Map variants to user-defined genome regions

User can view a sample of the input userDefine_file by calling userDefine_example

mat = gpd_workflow(vcf_folderPath = "/Path/to/vcf/file/folder/",
              mapping_vcf_to = "userDefine",
              mapTo_fileName = NULL,
              gtf_df = parse_gtf,
              reg_fileName = NULL, 
              ud_fileName = "/Path/to/userDefine_file",
              output_folderPath = "/path/to/your/output/folder",
              output_tag = "test_userDefine")

Map variants to UTR based regulatory regions with user-defined downstream and upstream length

User can view a sample of the input regulatory_file by calling regulatoryRegion_example

mat = gpd_workflow(vcf_folderPath = "/Path/to/vcf/file/folder/",
              mapping_vcf_to = "regulatory",
              mapTo_fileName = NULL,
              gtf_df = parse_gtf,
              reg_fileName = NULL, 
              ud_fileName = "/Path/to/regulatory_file",
              output_folderPath = "/path/to/your/output/folder",
              output_tag = "test_regulatory")

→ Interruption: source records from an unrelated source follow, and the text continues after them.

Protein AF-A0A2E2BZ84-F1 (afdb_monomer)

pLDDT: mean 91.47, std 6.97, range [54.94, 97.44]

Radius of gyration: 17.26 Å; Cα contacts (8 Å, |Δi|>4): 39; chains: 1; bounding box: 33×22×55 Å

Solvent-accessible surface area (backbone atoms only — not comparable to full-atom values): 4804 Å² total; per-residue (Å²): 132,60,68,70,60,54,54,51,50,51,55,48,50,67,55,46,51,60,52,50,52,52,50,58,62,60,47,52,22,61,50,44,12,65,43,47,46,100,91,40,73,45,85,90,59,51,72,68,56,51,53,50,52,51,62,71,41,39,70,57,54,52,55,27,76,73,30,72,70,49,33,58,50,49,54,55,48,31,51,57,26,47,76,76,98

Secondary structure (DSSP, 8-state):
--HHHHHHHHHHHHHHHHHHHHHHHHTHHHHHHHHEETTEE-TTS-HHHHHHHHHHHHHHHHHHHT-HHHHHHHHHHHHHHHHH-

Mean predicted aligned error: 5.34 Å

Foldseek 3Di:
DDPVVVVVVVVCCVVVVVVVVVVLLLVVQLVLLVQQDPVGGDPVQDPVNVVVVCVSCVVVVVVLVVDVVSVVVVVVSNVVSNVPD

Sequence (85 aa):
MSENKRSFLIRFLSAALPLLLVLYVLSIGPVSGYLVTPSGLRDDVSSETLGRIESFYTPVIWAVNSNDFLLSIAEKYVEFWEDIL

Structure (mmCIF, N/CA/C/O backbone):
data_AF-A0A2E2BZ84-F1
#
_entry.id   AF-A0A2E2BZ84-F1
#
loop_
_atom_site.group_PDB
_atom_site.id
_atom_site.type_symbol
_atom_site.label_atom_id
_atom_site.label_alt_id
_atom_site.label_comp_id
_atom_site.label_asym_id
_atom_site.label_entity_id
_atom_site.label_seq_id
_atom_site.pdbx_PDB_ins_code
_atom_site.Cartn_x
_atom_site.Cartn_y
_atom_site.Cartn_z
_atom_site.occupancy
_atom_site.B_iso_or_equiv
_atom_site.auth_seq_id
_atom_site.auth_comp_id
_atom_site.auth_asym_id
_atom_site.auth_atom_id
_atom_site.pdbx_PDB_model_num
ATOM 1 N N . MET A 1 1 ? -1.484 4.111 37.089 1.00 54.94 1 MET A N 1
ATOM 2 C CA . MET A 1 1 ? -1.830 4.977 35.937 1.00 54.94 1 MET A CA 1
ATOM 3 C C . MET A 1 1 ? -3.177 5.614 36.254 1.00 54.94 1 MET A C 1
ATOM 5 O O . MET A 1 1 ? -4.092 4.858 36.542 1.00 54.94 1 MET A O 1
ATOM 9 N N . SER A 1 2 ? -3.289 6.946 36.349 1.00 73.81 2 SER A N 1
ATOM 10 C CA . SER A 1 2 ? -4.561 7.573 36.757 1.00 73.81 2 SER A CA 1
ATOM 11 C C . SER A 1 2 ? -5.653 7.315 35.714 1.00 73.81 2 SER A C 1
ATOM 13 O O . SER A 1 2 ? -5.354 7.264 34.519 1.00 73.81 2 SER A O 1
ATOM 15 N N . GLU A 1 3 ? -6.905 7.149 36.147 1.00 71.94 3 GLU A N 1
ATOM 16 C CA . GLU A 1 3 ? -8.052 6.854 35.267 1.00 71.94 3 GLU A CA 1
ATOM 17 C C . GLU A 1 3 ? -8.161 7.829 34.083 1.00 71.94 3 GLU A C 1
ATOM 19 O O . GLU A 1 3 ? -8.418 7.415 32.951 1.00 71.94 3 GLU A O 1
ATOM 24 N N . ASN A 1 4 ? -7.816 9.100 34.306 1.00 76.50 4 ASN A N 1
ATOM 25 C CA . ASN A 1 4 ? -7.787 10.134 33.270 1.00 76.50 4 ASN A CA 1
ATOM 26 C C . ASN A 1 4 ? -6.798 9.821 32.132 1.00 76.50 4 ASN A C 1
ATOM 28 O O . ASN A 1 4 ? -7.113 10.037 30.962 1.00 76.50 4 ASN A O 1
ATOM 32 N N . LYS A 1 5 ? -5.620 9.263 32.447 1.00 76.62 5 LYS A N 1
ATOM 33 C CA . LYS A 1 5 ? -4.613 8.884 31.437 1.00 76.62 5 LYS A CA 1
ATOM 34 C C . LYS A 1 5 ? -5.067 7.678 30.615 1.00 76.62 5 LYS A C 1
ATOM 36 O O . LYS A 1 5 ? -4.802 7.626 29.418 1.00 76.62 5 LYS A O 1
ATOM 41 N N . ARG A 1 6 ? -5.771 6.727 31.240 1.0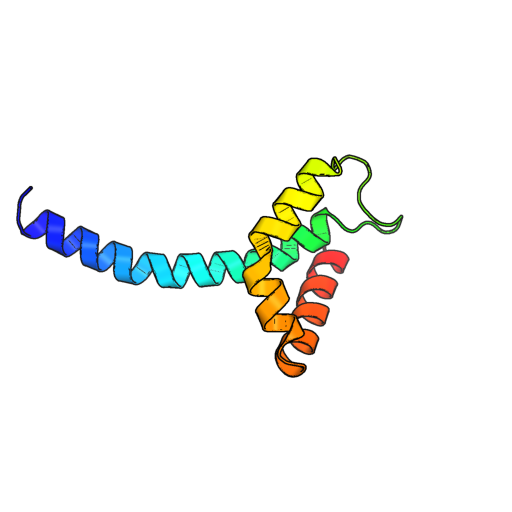0 80.25 6 ARG A N 1
ATOM 42 C CA . ARG A 1 6 ? -6.324 5.547 30.556 1.00 80.25 6 ARG A CA 1
ATOM 43 C C . ARG A 1 6 ? -7.443 5.938 29.586 1.00 80.25 6 ARG A C 1
ATOM 45 O O . ARG A 1 6 ? -7.438 5.476 28.452 1.00 80.25 6 ARG A O 1
ATOM 52 N N . SER A 1 7 ? -8.348 6.822 30.006 1.00 87.06 7 SER A N 1
ATOM 53 C CA . SER A 1 7 ? -9.442 7.323 29.160 1.00 87.06 7 SER A CA 1
ATOM 54 C C . SER A 1 7 ? -8.931 8.088 27.931 1.00 87.06 7 SER A C 1
ATOM 56 O O . SER A 1 7 ? -9.380 7.842 26.811 1.00 87.06 7 SER A O 1
ATOM 58 N N . PHE A 1 8 ? -7.927 8.953 28.116 1.00 89.19 8 PHE A N 1
ATOM 59 C CA . PHE A 1 8 ? -7.299 9.683 27.012 1.00 89.19 8 PHE A CA 1
ATOM 60 C C . PHE A 1 8 ? -6.631 8.749 25.995 1.00 89.19 8 PHE A C 1
ATOM 62 O O . PHE A 1 8 ? -6.854 8.890 24.795 1.00 89.19 8 PHE A O 1
ATOM 69 N N . LEU A 1 9 ? -5.862 7.761 26.466 1.00 90.88 9 LEU A N 1
ATOM 70 C CA . LEU A 1 9 ? -5.201 6.788 25.592 1.00 90.88 9 LEU A CA 1
ATOM 71 C C . LEU A 1 9 ? -6.190 5.967 24.770 1.00 90.88 9 LEU A C 1
ATOM 73 O O . LEU A 1 9 ? -5.966 5.774 23.581 1.00 90.88 9 LEU A O 1
ATOM 77 N N . ILE A 1 10 ? -7.292 5.519 25.377 1.00 91.38 10 ILE A N 1
ATOM 78 C CA . ILE A 1 10 ? -8.326 4.772 24.653 1.00 91.38 10 ILE A CA 1
ATOM 79 C C . ILE A 1 10 ? -8.924 5.646 23.550 1.00 91.38 10 ILE A C 1
ATOM 81 O O . ILE A 1 10 ? -8.956 5.218 22.403 1.00 91.38 10 ILE A O 1
ATOM 85 N N . ARG A 1 11 ? -9.310 6.892 23.858 1.00 89.31 11 ARG A N 1
ATOM 86 C CA . ARG A 1 11 ? -9.840 7.826 22.848 1.00 89.31 11 ARG A CA 1
ATOM 87 C C . ARG A 1 11 ? -8.853 8.088 21.715 1.00 89.31 11 ARG A C 1
ATOM 89 O O . ARG A 1 11 ? -9.259 8.110 20.557 1.00 89.31 11 ARG A O 1
ATOM 96 N N . PHE A 1 12 ? -7.576 8.266 22.042 1.00 93.81 12 PHE A N 1
ATOM 97 C CA . PHE A 1 12 ? -6.536 8.467 21.042 1.00 93.81 12 PHE A CA 1
ATOM 98 C C . PHE A 1 12 ? -6.389 7.245 20.133 1.00 93.81 12 PHE A C 1
ATOM 100 O O . PHE A 1 12 ? -6.449 7.391 18.919 1.00 93.81 12 PHE A O 1
ATOM 107 N N . LEU A 1 13 ? -6.265 6.041 20.697 1.00 92.62 13 LEU A N 1
ATOM 108 C CA . LEU A 1 13 ? -6.129 4.807 19.918 1.00 92.62 13 LEU A CA 1
ATOM 109 C C . LEU A 1 13 ? -7.361 4.543 19.048 1.00 92.62 13 LEU A C 1
ATOM 111 O O . LEU A 1 13 ? -7.219 4.158 17.891 1.00 92.62 13 LEU A O 1
ATOM 115 N N . SER A 1 14 ? -8.559 4.809 19.570 1.00 92.25 14 SER A N 1
ATOM 116 C CA . SER A 1 14 ? -9.810 4.682 18.817 1.00 92.25 14 SER A CA 1
ATOM 117 C C . SER A 1 14 ? -9.867 5.591 17.588 1.00 92.25 14 SER A C 1
ATOM 119 O O . SER A 1 14 ? -10.475 5.205 16.597 1.00 92.25 14 SER A O 1
ATOM 121 N N . ALA A 1 15 ? -9.237 6.769 17.627 1.00 91.19 15 ALA A N 1
ATOM 122 C CA . ALA A 1 15 ? -9.156 7.672 16.478 1.00 91.19 15 ALA A CA 1
ATOM 123 C C . ALA A 1 15 ? -7.942 7.384 15.577 1.00 91.19 15 ALA A C 1
ATOM 125 O O . ALA A 1 15 ? -8.035 7.474 14.354 1.00 91.19 15 ALA A O 1
ATOM 126 N N . ALA A 1 16 ? -6.807 7.015 16.171 1.00 93.88 16 ALA A N 1
ATOM 127 C CA . ALA A 1 16 ? -5.564 6.767 15.456 1.00 93.88 16 ALA A CA 1
ATOM 128 C C . ALA A 1 16 ? -5.626 5.487 14.618 1.00 93.88 16 ALA A C 1
ATOM 130 O O . ALA A 1 16 ? -5.122 5.481 13.504 1.00 93.88 16 ALA A O 1
ATOM 131 N N . LEU A 1 17 ? -6.255 4.416 15.112 1.00 94.44 17 LEU A N 1
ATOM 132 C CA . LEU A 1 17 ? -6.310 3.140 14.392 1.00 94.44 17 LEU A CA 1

Under "regulatory" mode, user may obtain the desired regulatory unit file by first obtaining the borders of genes of interest and then obtaining the downstream and upstream UTR regions by the follwing two functions



           gb = get_geneborder(gtf_df,
	                  geneList, # a list of gene symbols of interest
                      geneBorder_filename)



           defineRegion_UTR(up5UTR_bp = 1000, ### how many base pair upstream of 5' UTR, default to 1000
                            down3UTR_bp = 1000, #### how many base pair downstream of 3' UTR, default to 1000
                            gtf_border = gb,
                            regUnit_filename)

Grab sample names from the .vcf files' file names

When the sample IDs are not indicated in the .vcf file starting with #TUMOR, and are indicated in the filename of the .vcf files, users can tell the program how to grab the sample names using the following 3 parameters in gpd_workflow function:

   grab_start_string = "TCGA",
   grab_sep = "-",
   grab_number = 7,

The above example demonstrates grabbing sample names with TCGA barcode patterns that are seen in the file name of the vcf files, for example, "sample_TCGA-19-1385-01A-02W-0643-08_mutations.tsv". With the above parameters, the program take TCGA-19-1385-01A-02W-0643-08 as sample name.